--- Work item ---
In the entries below, find the line with "ATOM 143 C CA" and print exactly every line from there up to and including the line with "ATOM 161 C C", with no other lines.

=====

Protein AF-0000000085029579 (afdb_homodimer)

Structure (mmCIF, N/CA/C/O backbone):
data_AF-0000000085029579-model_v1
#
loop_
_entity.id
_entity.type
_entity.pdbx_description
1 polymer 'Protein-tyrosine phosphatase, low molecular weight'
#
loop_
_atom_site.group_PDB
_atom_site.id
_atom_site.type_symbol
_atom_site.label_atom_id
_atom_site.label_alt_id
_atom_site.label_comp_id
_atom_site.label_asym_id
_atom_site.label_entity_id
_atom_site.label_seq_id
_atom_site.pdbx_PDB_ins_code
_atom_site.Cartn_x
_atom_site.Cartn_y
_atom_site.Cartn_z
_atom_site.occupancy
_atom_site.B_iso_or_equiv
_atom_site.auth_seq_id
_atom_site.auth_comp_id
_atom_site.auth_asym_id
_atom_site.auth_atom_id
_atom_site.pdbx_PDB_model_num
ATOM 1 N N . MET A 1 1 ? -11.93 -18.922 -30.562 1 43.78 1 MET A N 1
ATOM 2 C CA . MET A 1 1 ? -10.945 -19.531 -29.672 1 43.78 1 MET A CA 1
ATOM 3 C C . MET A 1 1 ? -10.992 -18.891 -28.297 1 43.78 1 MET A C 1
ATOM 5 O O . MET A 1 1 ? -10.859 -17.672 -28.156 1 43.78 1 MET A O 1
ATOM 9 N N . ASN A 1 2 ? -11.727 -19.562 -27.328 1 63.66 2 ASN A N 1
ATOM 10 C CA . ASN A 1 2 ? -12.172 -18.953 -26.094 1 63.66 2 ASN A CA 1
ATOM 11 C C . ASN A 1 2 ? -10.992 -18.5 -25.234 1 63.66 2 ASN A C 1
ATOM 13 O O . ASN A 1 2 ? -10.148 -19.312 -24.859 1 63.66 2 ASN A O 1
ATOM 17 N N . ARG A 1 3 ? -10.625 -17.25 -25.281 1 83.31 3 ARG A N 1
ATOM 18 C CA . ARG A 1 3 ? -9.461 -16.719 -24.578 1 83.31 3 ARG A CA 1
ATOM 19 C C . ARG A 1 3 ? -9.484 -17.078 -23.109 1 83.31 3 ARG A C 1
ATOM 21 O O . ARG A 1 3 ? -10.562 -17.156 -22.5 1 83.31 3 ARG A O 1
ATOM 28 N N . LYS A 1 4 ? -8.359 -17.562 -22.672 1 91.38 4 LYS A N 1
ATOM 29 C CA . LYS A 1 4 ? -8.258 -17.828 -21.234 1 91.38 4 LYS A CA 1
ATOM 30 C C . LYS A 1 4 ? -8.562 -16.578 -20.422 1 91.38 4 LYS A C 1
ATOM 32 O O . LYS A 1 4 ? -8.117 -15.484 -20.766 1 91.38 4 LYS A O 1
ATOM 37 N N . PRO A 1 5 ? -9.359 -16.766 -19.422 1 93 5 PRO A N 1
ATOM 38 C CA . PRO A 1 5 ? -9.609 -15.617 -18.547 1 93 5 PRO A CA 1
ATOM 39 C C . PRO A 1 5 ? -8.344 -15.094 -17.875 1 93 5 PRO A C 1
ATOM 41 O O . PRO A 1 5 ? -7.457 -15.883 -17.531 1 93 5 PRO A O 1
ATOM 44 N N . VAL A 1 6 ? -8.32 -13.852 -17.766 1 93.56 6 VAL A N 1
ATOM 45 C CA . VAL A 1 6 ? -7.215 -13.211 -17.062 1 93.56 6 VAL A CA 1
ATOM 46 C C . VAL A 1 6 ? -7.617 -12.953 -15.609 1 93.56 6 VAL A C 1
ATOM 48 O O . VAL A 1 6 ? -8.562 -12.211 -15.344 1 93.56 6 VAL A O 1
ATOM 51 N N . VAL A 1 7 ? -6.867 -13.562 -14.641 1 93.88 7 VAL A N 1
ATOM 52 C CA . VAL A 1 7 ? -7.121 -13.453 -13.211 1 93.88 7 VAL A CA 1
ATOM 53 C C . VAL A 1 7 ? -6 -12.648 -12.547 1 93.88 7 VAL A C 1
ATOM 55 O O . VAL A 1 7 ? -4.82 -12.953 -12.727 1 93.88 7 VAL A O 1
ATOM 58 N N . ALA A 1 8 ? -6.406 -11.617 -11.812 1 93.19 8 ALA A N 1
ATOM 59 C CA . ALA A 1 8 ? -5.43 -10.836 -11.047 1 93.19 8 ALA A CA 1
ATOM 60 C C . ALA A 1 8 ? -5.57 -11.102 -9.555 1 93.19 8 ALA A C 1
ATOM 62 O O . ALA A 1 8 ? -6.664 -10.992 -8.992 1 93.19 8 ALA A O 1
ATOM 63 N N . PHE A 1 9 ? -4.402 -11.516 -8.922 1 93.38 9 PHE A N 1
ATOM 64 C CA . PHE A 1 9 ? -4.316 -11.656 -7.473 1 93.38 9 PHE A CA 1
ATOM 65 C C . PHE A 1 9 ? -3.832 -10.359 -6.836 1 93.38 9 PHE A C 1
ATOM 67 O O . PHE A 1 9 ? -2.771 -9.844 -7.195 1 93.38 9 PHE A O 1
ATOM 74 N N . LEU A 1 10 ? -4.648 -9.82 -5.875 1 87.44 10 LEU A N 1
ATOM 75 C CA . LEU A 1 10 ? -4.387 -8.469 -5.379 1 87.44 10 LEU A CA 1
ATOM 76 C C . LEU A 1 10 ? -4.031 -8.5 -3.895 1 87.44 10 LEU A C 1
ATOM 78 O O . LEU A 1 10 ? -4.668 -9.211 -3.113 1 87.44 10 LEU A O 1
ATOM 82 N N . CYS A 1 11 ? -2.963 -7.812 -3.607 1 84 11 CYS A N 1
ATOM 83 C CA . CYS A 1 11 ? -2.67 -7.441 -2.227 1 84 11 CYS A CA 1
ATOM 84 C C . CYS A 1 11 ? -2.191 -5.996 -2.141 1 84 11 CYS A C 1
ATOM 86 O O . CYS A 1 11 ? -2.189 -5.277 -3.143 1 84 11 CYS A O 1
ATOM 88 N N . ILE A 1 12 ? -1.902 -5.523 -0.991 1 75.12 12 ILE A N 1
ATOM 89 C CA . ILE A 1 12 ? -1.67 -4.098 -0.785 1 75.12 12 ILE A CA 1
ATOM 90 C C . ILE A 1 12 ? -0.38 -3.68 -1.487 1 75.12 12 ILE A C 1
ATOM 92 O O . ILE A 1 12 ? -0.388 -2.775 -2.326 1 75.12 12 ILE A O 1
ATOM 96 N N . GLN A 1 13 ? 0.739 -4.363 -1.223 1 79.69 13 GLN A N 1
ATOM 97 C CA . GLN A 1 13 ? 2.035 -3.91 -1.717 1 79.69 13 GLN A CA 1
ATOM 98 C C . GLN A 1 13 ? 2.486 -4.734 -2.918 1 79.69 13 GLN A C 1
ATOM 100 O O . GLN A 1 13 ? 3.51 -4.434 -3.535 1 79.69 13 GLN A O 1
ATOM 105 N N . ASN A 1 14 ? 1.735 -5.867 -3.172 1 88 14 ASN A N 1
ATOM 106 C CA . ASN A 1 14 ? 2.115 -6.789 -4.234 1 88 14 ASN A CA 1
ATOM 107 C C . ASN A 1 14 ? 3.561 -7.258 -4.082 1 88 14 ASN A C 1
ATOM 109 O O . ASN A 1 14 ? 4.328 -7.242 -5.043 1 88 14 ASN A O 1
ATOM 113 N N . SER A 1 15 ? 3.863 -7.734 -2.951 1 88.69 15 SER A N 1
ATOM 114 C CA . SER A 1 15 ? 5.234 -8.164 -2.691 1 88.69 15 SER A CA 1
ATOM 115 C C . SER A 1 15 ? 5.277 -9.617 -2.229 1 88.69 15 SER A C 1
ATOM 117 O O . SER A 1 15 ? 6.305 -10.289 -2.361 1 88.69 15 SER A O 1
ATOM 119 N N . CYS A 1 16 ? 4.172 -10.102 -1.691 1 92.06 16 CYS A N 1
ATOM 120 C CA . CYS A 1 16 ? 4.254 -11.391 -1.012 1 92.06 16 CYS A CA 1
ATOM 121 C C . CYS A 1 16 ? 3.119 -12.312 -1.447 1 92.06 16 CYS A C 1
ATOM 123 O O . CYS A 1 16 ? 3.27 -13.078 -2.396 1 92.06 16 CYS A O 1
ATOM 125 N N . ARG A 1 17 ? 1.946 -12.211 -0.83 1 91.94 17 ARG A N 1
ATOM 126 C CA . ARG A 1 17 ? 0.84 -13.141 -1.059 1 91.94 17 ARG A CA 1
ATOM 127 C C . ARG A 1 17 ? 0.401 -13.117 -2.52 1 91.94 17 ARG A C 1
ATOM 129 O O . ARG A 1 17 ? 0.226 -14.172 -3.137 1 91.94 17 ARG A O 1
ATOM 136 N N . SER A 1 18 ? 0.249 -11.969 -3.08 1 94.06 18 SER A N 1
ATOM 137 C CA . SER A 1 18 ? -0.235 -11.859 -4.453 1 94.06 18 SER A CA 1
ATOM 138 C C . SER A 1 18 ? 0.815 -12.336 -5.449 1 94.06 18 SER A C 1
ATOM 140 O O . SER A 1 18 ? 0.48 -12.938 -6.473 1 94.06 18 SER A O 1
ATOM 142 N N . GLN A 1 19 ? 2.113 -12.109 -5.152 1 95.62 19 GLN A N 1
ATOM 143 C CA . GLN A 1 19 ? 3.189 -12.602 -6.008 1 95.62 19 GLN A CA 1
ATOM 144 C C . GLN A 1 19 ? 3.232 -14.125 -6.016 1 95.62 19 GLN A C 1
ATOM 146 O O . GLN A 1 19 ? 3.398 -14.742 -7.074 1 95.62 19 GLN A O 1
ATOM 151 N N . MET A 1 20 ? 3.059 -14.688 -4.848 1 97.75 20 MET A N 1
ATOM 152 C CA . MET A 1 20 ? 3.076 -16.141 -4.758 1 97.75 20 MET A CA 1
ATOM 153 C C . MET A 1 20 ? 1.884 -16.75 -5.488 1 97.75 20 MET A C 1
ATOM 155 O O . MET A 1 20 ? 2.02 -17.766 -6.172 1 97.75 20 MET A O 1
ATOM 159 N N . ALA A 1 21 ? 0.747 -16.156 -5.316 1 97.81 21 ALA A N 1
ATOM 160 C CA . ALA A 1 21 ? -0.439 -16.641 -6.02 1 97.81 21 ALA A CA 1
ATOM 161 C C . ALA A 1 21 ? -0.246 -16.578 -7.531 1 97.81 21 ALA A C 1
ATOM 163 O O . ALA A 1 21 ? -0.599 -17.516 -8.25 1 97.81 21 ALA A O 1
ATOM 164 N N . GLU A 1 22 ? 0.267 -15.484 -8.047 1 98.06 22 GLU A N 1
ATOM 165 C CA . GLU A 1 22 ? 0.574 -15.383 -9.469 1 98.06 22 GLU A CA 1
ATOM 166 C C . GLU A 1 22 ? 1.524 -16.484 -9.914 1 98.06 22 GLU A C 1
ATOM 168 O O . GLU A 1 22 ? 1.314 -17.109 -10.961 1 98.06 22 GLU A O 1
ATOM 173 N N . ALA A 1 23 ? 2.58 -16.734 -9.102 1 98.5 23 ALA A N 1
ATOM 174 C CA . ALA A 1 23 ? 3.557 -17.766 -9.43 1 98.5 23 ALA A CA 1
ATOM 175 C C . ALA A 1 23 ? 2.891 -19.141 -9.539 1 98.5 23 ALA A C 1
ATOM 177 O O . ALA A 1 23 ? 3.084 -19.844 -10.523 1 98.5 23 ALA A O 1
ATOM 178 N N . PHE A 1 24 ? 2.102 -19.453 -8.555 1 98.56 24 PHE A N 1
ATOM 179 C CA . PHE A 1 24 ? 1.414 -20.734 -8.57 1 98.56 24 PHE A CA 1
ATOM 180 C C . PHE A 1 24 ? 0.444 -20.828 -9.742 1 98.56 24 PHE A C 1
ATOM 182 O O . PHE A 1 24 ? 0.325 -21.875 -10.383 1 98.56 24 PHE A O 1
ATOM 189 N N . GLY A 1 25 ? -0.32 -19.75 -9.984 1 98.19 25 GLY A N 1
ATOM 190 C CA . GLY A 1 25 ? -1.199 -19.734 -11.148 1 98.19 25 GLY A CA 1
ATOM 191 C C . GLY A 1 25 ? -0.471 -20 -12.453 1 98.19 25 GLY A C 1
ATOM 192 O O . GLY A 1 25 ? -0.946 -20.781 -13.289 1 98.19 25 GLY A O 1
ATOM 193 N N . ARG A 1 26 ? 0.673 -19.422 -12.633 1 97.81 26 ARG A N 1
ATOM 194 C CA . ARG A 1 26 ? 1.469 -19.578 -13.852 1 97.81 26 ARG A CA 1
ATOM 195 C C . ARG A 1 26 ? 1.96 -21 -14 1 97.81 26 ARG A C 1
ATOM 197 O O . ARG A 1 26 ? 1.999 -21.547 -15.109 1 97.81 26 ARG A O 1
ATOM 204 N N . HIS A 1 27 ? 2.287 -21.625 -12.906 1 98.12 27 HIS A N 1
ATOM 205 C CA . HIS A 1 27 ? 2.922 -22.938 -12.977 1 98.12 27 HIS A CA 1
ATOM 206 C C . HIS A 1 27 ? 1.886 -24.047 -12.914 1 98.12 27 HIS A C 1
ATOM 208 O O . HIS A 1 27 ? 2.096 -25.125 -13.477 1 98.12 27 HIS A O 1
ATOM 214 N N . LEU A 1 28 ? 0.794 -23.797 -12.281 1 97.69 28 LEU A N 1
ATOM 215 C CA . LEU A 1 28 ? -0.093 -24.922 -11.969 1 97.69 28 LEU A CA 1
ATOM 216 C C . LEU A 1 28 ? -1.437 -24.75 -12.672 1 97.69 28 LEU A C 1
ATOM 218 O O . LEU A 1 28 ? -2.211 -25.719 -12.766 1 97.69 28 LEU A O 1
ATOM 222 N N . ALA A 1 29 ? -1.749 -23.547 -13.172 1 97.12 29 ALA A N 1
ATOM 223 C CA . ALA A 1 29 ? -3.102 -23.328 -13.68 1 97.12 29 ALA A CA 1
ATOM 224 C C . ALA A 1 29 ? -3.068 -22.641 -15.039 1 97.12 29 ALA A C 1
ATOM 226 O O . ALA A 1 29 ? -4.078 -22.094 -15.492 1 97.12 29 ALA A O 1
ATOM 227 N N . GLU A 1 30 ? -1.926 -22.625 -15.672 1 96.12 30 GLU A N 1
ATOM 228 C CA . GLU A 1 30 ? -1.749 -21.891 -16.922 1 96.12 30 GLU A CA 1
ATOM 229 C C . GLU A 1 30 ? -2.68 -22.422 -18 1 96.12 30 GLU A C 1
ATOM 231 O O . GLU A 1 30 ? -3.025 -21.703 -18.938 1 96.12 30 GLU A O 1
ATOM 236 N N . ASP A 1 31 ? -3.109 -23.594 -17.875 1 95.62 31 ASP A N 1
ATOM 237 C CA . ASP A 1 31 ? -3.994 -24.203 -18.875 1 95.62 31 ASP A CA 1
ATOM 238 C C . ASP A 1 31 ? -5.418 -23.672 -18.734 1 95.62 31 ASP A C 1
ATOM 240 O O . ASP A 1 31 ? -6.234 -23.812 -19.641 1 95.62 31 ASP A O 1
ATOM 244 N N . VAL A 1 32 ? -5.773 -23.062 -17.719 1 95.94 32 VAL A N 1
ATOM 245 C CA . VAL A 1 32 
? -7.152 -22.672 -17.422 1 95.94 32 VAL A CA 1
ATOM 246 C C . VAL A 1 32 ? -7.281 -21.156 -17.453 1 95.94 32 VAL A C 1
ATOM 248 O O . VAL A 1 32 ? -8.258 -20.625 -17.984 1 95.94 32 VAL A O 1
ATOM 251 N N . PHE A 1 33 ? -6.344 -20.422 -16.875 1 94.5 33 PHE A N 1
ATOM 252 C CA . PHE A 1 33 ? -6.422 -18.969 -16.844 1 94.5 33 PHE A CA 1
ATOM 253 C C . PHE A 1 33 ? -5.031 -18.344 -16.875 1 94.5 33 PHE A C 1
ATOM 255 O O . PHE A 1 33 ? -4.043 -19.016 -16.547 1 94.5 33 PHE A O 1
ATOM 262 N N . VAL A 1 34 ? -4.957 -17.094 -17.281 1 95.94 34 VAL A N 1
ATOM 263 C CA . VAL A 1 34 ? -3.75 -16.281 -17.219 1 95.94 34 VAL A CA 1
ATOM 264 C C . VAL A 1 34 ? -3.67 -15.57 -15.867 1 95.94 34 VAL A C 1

=====

--- Response ---
ATOM 143 C CA . GLN A 1 19 ? 3.189 -12.602 -6.008 1 95.62 19 GLN A CA 1
ATOM 144 C C . GLN A 1 19 ? 3.232 -14.125 -6.016 1 95.62 19 GLN A C 1
ATOM 146 O O . GLN A 1 19 ? 3.398 -14.742 -7.074 1 95.62 19 GLN A O 1
ATOM 151 N N . MET A 1 20 ? 3.059 -14.688 -4.848 1 97.75 20 MET A N 1
ATOM 152 C CA . MET A 1 20 ? 3.076 -16.141 -4.758 1 97.75 20 MET A CA 1
ATOM 153 C C . MET A 1 20 ? 1.884 -16.75 -5.488 1 97.75 20 MET A C 1
ATOM 155 O O . MET A 1 20 ? 2.02 -17.766 -6.172 1 97.75 20 MET A O 1
ATOM 159 N N . ALA A 1 21 ? 0.747 -16.156 -5.316 1 97.81 21 ALA A N 1
ATOM 160 C CA . ALA A 1 21 ? -0.439 -16.641 -6.02 1 97.81 21 ALA A CA 1
ATOM 161 C C . ALA A 1 21 ? -0.246 -16.578 -7.531 1 97.81 21 ALA A C 1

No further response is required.